# Nissan Brings Leaf Technology to a Van: e-NV200 Concept



## AutoGuide.com (Jul 6, 2010)

Nissan is trying to stay at the forefront of the rapidly-progressing electric vehicle market by announcing a plug-in version of their compact van today at the Detroit Auto Show, the e-NV200.

"A potential game changing vehicle in its segment, the battery capacity will support a driving range similar to the Nissan LEAF, while payload and cargo space will offer the same level as the current NV200. The production version would be targeted mainly at businesses, but also at private users or families in major regions," Nissan corporate vice president, Hideto Murakami said in a press release.

The concept takes cues from the Leaf. "The Nissan e-NV200 Concept is a standout design, sharing the iconic EV look established by the Nissan LEAF but in a modern, active, functional commercial vehicle form," said Murakami.

The fact remains that this is just a concept, so exterior and interior features have a lot of room to grow, though it makes sense that the company would borrow heavily from their already existing EV formula. Some concepts are easier to take seriously than others, because as many of us know: concepts often remain on the auto show floor and the drawing board.
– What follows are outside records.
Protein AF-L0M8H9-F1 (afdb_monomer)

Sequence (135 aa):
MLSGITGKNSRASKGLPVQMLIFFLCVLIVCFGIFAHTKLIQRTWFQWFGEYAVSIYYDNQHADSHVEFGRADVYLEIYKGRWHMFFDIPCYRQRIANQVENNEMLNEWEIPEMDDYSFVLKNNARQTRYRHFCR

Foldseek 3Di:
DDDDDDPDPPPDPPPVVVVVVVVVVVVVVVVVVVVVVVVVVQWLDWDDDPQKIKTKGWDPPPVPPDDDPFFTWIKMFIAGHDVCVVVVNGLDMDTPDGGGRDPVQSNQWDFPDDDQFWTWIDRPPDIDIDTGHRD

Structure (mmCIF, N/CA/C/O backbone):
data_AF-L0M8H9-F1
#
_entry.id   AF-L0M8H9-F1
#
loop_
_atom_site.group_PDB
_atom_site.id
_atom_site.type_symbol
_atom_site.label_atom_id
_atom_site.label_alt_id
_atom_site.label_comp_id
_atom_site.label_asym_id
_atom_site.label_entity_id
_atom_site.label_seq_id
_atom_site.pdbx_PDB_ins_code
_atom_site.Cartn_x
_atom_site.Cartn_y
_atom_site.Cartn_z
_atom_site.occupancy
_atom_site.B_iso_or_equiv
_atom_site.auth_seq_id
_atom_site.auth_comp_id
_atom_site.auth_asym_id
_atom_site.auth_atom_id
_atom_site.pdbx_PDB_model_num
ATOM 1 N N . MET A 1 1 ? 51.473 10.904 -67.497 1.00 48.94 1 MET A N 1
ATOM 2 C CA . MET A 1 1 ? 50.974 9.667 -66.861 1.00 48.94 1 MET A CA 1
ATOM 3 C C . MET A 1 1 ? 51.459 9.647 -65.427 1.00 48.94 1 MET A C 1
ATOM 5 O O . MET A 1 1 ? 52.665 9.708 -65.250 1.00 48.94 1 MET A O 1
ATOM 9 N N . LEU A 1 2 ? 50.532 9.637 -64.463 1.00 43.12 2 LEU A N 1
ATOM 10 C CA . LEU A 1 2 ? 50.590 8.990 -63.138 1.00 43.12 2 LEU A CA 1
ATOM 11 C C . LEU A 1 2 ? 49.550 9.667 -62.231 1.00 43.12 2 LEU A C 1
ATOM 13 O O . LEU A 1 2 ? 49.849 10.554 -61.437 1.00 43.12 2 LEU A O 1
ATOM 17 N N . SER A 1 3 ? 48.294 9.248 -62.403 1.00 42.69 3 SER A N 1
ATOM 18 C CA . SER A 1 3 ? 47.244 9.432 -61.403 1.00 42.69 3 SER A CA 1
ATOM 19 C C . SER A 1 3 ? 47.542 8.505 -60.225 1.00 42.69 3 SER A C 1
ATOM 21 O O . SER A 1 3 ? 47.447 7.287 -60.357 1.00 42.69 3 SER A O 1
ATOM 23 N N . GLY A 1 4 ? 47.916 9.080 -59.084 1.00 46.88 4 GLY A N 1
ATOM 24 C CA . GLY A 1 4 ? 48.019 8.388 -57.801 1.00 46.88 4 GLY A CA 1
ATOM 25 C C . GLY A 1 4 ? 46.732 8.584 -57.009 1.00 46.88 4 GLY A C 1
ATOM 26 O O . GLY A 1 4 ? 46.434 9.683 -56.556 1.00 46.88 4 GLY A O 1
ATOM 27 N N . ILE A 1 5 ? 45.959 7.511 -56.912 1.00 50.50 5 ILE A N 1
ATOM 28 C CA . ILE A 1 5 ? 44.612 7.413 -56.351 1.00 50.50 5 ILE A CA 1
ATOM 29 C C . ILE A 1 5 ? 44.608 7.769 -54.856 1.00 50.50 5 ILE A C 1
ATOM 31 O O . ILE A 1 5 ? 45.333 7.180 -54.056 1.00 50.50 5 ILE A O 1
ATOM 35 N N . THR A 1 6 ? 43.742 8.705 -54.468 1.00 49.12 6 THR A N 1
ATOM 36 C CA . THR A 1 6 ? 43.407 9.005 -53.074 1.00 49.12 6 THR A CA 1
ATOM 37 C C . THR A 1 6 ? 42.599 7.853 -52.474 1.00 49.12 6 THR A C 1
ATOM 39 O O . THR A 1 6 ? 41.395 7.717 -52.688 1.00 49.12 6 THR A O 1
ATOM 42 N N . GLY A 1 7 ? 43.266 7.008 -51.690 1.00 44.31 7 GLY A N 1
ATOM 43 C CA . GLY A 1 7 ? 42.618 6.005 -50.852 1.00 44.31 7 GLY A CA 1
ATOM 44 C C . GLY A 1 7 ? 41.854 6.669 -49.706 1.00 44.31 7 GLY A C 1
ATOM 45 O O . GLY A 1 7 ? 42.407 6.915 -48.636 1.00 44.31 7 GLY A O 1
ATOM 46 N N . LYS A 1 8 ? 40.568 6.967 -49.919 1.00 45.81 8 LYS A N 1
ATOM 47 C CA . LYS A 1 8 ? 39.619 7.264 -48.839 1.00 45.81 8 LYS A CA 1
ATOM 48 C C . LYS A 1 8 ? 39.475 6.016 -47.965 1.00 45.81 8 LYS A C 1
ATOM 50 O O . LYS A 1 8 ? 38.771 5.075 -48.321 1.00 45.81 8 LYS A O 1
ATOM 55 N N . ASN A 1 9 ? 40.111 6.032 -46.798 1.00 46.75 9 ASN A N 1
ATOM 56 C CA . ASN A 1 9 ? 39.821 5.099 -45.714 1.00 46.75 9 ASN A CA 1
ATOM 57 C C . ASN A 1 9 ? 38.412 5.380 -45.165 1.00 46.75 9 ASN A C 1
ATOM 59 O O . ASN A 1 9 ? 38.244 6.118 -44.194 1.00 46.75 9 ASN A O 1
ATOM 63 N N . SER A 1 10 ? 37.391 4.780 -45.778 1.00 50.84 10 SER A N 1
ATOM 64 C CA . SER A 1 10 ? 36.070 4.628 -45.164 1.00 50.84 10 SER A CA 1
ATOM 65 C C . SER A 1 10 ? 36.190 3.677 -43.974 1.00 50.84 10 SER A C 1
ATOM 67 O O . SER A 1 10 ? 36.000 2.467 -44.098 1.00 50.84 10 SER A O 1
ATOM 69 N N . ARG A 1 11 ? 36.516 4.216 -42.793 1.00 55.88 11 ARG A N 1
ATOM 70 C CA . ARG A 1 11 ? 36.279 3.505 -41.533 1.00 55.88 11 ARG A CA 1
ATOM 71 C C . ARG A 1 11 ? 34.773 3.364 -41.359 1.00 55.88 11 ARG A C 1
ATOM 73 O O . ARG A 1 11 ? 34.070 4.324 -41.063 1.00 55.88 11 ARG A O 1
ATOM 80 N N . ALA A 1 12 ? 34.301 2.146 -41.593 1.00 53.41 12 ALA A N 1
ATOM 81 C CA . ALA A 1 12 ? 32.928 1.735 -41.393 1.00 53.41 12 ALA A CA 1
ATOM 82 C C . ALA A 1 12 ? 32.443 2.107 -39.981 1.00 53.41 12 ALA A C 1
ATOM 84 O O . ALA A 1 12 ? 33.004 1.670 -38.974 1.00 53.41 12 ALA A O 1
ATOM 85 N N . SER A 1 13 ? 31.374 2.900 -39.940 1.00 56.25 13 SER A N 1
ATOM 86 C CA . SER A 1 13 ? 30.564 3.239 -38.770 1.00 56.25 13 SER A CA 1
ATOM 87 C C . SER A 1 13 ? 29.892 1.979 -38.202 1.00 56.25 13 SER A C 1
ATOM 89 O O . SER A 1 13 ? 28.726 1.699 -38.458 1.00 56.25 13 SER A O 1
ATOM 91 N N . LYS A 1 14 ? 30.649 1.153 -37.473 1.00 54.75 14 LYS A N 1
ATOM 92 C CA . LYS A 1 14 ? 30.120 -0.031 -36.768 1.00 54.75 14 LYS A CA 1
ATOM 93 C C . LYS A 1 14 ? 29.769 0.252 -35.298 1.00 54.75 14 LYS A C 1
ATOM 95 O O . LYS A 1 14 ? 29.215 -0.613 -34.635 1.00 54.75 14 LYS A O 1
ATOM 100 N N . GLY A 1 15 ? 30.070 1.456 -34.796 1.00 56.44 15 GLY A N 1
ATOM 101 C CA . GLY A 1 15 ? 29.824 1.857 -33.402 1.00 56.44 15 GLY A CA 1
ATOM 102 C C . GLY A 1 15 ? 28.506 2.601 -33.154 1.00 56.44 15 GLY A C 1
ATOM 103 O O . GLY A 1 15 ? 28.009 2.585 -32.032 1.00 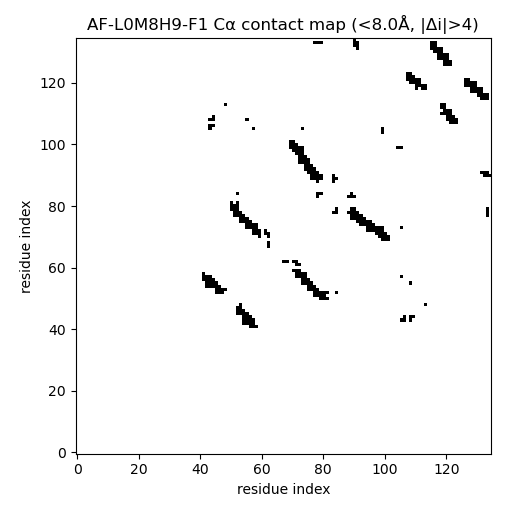56.44 15 GLY A O 1
ATOM 104 N N . LEU A 1 16 ? 27.909 3.204 -34.189 1.00 59.00 16 LEU A N 1
ATOM 105 C CA . LEU A 1 16 ? 26.694 4.018 -34.061 1.00 59.00 16 LEU A CA 1
ATOM 106 C C . LEU A 1 16 ? 25.466 3.260 -33.509 1.00 59.00 16 LEU A C 1
ATOM 108 O O . LEU A 1 16 ? 24.816 3.793 -32.611 1.00 59.00 16 LEU A O 1
ATOM 112 N N . PRO A 1 17 ? 25.133 2.032 -33.968 1.00 73.88 17 PRO A N 1
ATOM 113 C CA . PRO A 1 17 ? 23.917 1.359 -33.505 1.00 73.88 17 PRO A CA 1
ATOM 114 C C . PRO A 1 17 ? 24.040 0.868 -32.058 1.00 73.88 17 PRO A C 1
ATOM 116 O O . PRO A 1 17 ? 23.068 0.903 -31.310 1.00 73.88 17 PRO A O 1
ATOM 119 N N . VAL A 1 18 ? 25.244 0.469 -31.636 1.00 78.81 18 VAL A N 1
ATOM 120 C CA . VAL A 1 18 ? 25.504 0.037 -30.254 1.00 78.81 18 VAL A CA 1
ATOM 121 C C . VAL A 1 18 ? 25.443 1.232 -29.303 1.00 78.81 18 VAL A C 1
ATOM 123 O O . VAL A 1 18 ? 24.833 1.141 -28.242 1.00 78.81 18 VAL A O 1
ATOM 126 N N . GLN A 1 19 ? 26.004 2.378 -29.698 1.00 81.31 19 GLN A N 1
ATOM 127 C CA . GLN A 1 19 ? 25.920 3.612 -28.914 1.00 81.31 19 GLN A CA 1
ATOM 128 C C . GLN A 1 19 ? 24.477 4.126 -28.790 1.00 81.31 19 GLN A C 1
ATOM 130 O O . GLN A 1 19 ? 24.072 4.522 -27.698 1.00 81.31 19 GLN A O 1
ATOM 135 N N . MET A 1 20 ? 23.680 4.061 -29.863 1.00 84.38 20 MET A N 1
ATOM 136 C CA . MET A 1 20 ? 22.253 4.410 -29.813 1.00 84.38 20 MET A CA 1
ATOM 137 C C . MET A 1 20 ? 21.450 3.464 -28.911 1.00 84.38 20 MET A C 1
ATOM 139 O O . MET A 1 20 ? 20.607 3.930 -28.148 1.00 84.38 20 MET A O 1
ATOM 143 N N . LEU A 1 21 ? 21.732 2.155 -28.946 1.00 87.38 21 LEU A N 1
ATOM 144 C CA . LEU A 1 21 ? 21.078 1.174 -28.075 1.00 87.38 21 LEU A CA 1
ATOM 145 C C . LEU A 1 21 ? 21.384 1.438 -26.596 1.00 87.38 21 LEU A C 1
ATOM 147 O O . LEU A 1 21 ? 20.470 1.444 -25.775 1.00 87.38 21 LEU A O 1
ATOM 151 N N . ILE A 1 22 ? 22.654 1.688 -26.260 1.00 89.06 22 ILE A N 1
ATOM 152 C CA . ILE A 1 22 ? 23.066 2.018 -24.889 1.00 89.06 22 ILE A CA 1
ATOM 153 C C . ILE A 1 22 ? 22.358 3.289 -24.421 1.00 89.06 22 ILE A C 1
ATOM 155 O O . ILE A 1 22 ? 21.803 3.307 -23.327 1.00 89.06 22 ILE A O 1
ATOM 159 N N . PHE A 1 23 ? 22.319 4.331 -25.258 1.00 89.94 23 PHE A N 1
ATOM 160 C CA . PHE A 1 23 ? 21.622 5.569 -24.922 1.00 89.94 23 PHE A CA 1
ATOM 161 C C . PHE A 1 23 ? 20.132 5.326 -24.650 1.00 89.94 23 PHE A C 1
ATOM 163 O O . PHE A 1 23 ? 19.615 5.774 -23.630 1.00 89.94 23 PHE A O 1
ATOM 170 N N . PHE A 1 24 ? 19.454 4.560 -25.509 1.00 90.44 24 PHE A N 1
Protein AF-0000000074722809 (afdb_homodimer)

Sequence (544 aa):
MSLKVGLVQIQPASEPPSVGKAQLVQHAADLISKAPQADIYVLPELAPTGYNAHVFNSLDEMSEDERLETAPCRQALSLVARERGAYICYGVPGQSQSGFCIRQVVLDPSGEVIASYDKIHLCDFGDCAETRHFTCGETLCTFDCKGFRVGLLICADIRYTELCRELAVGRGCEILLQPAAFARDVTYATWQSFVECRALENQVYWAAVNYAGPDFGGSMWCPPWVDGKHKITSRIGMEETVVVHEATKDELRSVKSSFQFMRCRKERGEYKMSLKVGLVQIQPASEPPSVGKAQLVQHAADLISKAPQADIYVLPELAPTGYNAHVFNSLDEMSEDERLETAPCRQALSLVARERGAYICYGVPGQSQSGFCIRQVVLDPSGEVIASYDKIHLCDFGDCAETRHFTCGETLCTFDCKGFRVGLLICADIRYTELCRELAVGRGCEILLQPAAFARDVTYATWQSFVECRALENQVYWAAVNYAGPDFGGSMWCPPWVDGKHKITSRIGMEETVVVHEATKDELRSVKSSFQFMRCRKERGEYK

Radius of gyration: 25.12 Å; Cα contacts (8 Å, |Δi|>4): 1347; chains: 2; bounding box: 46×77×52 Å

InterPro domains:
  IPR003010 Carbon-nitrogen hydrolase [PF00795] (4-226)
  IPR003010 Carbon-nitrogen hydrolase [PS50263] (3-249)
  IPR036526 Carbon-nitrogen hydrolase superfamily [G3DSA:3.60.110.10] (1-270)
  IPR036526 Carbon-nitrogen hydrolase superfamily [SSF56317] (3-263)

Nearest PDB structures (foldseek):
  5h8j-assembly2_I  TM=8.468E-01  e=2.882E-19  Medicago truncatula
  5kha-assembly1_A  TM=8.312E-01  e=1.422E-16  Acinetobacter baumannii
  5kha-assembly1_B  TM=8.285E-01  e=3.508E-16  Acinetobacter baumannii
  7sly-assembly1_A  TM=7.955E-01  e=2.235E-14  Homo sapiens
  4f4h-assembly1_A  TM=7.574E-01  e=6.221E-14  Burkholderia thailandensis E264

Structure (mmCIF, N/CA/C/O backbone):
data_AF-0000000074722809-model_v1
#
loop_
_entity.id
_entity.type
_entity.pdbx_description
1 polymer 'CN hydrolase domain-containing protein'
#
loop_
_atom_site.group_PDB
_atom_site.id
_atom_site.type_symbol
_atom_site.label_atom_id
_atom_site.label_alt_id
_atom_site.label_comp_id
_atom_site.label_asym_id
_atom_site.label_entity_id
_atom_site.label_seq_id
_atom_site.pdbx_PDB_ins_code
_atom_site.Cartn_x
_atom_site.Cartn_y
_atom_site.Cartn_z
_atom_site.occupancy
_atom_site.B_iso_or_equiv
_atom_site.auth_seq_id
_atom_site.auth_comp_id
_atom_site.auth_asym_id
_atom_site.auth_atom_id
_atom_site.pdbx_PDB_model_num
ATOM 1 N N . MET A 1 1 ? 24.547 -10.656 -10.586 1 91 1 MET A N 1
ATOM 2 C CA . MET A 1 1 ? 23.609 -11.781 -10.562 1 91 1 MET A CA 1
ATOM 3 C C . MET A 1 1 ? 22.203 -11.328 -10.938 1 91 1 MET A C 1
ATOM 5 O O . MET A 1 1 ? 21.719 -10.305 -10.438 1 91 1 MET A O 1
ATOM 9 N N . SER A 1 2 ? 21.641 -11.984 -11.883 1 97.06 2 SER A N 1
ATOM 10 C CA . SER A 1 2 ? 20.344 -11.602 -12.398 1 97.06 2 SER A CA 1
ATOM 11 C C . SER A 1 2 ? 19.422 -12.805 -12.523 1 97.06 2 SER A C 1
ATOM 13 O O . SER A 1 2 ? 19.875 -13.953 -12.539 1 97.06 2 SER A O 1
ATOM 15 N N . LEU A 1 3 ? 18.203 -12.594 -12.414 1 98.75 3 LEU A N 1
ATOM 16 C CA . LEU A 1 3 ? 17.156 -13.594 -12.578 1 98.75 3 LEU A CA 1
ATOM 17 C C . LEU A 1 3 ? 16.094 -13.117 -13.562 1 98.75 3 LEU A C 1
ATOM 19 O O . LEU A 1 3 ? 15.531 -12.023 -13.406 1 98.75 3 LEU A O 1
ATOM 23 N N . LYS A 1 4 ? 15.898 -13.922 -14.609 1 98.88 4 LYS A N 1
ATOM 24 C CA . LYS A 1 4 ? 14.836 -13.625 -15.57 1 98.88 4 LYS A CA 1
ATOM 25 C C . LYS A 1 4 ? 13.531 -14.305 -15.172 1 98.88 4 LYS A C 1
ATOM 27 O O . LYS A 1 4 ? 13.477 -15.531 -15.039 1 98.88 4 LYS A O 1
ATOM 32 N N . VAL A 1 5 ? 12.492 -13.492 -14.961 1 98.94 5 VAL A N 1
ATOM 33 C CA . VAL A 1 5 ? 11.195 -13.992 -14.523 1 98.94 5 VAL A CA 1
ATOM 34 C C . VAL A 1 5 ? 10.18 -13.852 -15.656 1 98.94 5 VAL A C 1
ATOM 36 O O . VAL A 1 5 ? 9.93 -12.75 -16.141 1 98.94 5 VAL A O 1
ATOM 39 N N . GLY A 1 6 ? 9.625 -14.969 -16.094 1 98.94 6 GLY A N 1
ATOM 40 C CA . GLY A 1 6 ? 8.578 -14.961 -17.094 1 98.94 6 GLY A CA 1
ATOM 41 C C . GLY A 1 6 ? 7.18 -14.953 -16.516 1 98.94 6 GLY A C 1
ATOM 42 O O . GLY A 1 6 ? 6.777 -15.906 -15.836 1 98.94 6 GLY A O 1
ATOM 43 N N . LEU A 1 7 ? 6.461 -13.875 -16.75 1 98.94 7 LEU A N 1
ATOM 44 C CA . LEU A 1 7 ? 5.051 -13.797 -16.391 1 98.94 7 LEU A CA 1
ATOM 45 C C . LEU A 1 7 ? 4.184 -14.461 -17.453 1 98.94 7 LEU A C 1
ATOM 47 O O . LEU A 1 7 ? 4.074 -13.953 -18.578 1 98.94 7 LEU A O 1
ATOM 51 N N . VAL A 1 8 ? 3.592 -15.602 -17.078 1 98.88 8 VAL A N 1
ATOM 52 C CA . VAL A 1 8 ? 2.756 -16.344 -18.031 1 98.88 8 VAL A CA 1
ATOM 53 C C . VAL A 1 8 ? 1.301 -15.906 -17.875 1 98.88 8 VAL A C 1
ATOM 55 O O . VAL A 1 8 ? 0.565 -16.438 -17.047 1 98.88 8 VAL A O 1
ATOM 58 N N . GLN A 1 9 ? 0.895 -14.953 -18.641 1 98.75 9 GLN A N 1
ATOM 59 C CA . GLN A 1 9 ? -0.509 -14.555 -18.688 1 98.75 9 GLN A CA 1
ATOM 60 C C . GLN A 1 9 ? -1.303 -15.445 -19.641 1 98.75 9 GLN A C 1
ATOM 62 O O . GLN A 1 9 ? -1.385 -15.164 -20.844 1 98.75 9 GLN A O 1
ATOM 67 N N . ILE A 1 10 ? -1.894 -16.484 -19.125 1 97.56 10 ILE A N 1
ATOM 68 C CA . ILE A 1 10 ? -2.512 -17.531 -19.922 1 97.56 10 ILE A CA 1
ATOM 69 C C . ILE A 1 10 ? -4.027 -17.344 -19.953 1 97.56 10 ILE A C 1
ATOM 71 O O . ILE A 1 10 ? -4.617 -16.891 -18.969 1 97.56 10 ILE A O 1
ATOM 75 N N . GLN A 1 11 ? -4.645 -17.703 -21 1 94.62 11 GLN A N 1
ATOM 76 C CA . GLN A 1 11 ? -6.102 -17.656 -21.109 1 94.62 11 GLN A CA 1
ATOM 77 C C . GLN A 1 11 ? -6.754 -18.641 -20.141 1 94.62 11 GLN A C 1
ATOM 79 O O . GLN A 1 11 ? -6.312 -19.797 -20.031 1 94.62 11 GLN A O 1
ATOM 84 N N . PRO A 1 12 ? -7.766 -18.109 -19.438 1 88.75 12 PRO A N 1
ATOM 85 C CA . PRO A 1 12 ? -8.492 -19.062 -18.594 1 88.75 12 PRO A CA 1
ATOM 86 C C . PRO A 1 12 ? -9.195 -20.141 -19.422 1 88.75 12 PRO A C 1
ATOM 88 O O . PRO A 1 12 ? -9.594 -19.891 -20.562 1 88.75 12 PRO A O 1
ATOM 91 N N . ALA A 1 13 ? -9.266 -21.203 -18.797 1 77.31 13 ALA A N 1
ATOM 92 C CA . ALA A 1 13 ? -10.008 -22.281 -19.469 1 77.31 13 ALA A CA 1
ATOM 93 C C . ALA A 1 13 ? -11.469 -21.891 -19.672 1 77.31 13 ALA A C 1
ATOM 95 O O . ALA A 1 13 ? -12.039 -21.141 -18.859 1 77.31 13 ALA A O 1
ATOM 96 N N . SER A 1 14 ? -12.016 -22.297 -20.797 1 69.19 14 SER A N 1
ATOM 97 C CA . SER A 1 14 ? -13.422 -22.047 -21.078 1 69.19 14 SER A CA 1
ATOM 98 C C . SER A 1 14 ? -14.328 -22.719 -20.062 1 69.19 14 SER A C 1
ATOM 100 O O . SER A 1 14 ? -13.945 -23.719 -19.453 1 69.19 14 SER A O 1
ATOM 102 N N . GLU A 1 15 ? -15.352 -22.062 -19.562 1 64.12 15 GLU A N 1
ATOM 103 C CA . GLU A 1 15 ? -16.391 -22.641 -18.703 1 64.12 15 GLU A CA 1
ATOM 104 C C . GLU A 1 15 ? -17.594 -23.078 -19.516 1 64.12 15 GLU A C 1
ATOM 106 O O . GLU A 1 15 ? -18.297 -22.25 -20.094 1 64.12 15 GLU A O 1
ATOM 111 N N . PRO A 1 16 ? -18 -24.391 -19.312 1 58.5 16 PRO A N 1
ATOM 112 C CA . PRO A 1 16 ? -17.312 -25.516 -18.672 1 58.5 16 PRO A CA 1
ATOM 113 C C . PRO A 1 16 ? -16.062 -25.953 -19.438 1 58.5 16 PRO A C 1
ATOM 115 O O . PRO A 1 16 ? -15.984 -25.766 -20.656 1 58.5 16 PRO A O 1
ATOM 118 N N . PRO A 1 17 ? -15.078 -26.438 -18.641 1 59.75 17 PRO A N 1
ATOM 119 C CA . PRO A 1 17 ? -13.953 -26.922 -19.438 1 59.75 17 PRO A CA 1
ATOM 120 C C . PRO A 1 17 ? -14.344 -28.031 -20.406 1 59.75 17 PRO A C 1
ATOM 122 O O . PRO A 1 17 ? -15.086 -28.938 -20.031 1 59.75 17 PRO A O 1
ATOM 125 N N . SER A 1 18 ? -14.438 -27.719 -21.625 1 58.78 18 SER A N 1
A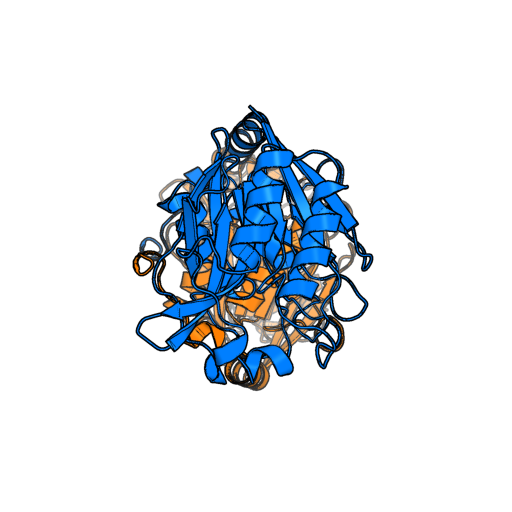TOM 126 C CA . SER A 1 18 ? -14.75 -28.75 -22.594 1 58.78 18 SER A CA 1
ATOM 127 C C . SER A 1 18 ? -13.672 -29.828 -22.625 1 58.78 18 SER A C 1
ATOM 129 O O . SER A 1 18 ? -13.828 -30.859 -23.297 1 58.78 18 SER A O 1
ATOM 131 N N . VAL A 1 19 ? -12.656 -29.578 -21.781 1 62.66 19 VAL A N 1
ATOM 132 C CA . VAL A 1 19 ? -11.523 -30.484 -21.859 1 62.66 19 VAL A CA 1
ATOM 133 C C . VAL A 1 19 ? -11.062 -30.859 -20.453 1 62.66 19 VAL A C 1
ATOM 135 O O . VAL A 1 19 ? -11.352 -30.156 -19.5 1 62.66 19 VAL A O 1
ATOM 138 N N . GLY A 1 20 ? -10.594 -32.094 -20.344 1 68.69 20 GLY A N 1
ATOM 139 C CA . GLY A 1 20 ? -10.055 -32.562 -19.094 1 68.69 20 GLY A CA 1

That isn't the case for the e-NV200, Nissan sayas they are already conducting tests and preparing it for the real world.

More: *Nissan Brings Leaf Technology to a Van: e-NV200 Concept* on Autoguide.com


----------



## VerTEXpimpiN (Nov 25, 2012)

I personally like the look, I have seen quite a few Leafs here in Cali and they seem quite handy. Look forward to seeing the final product.


----------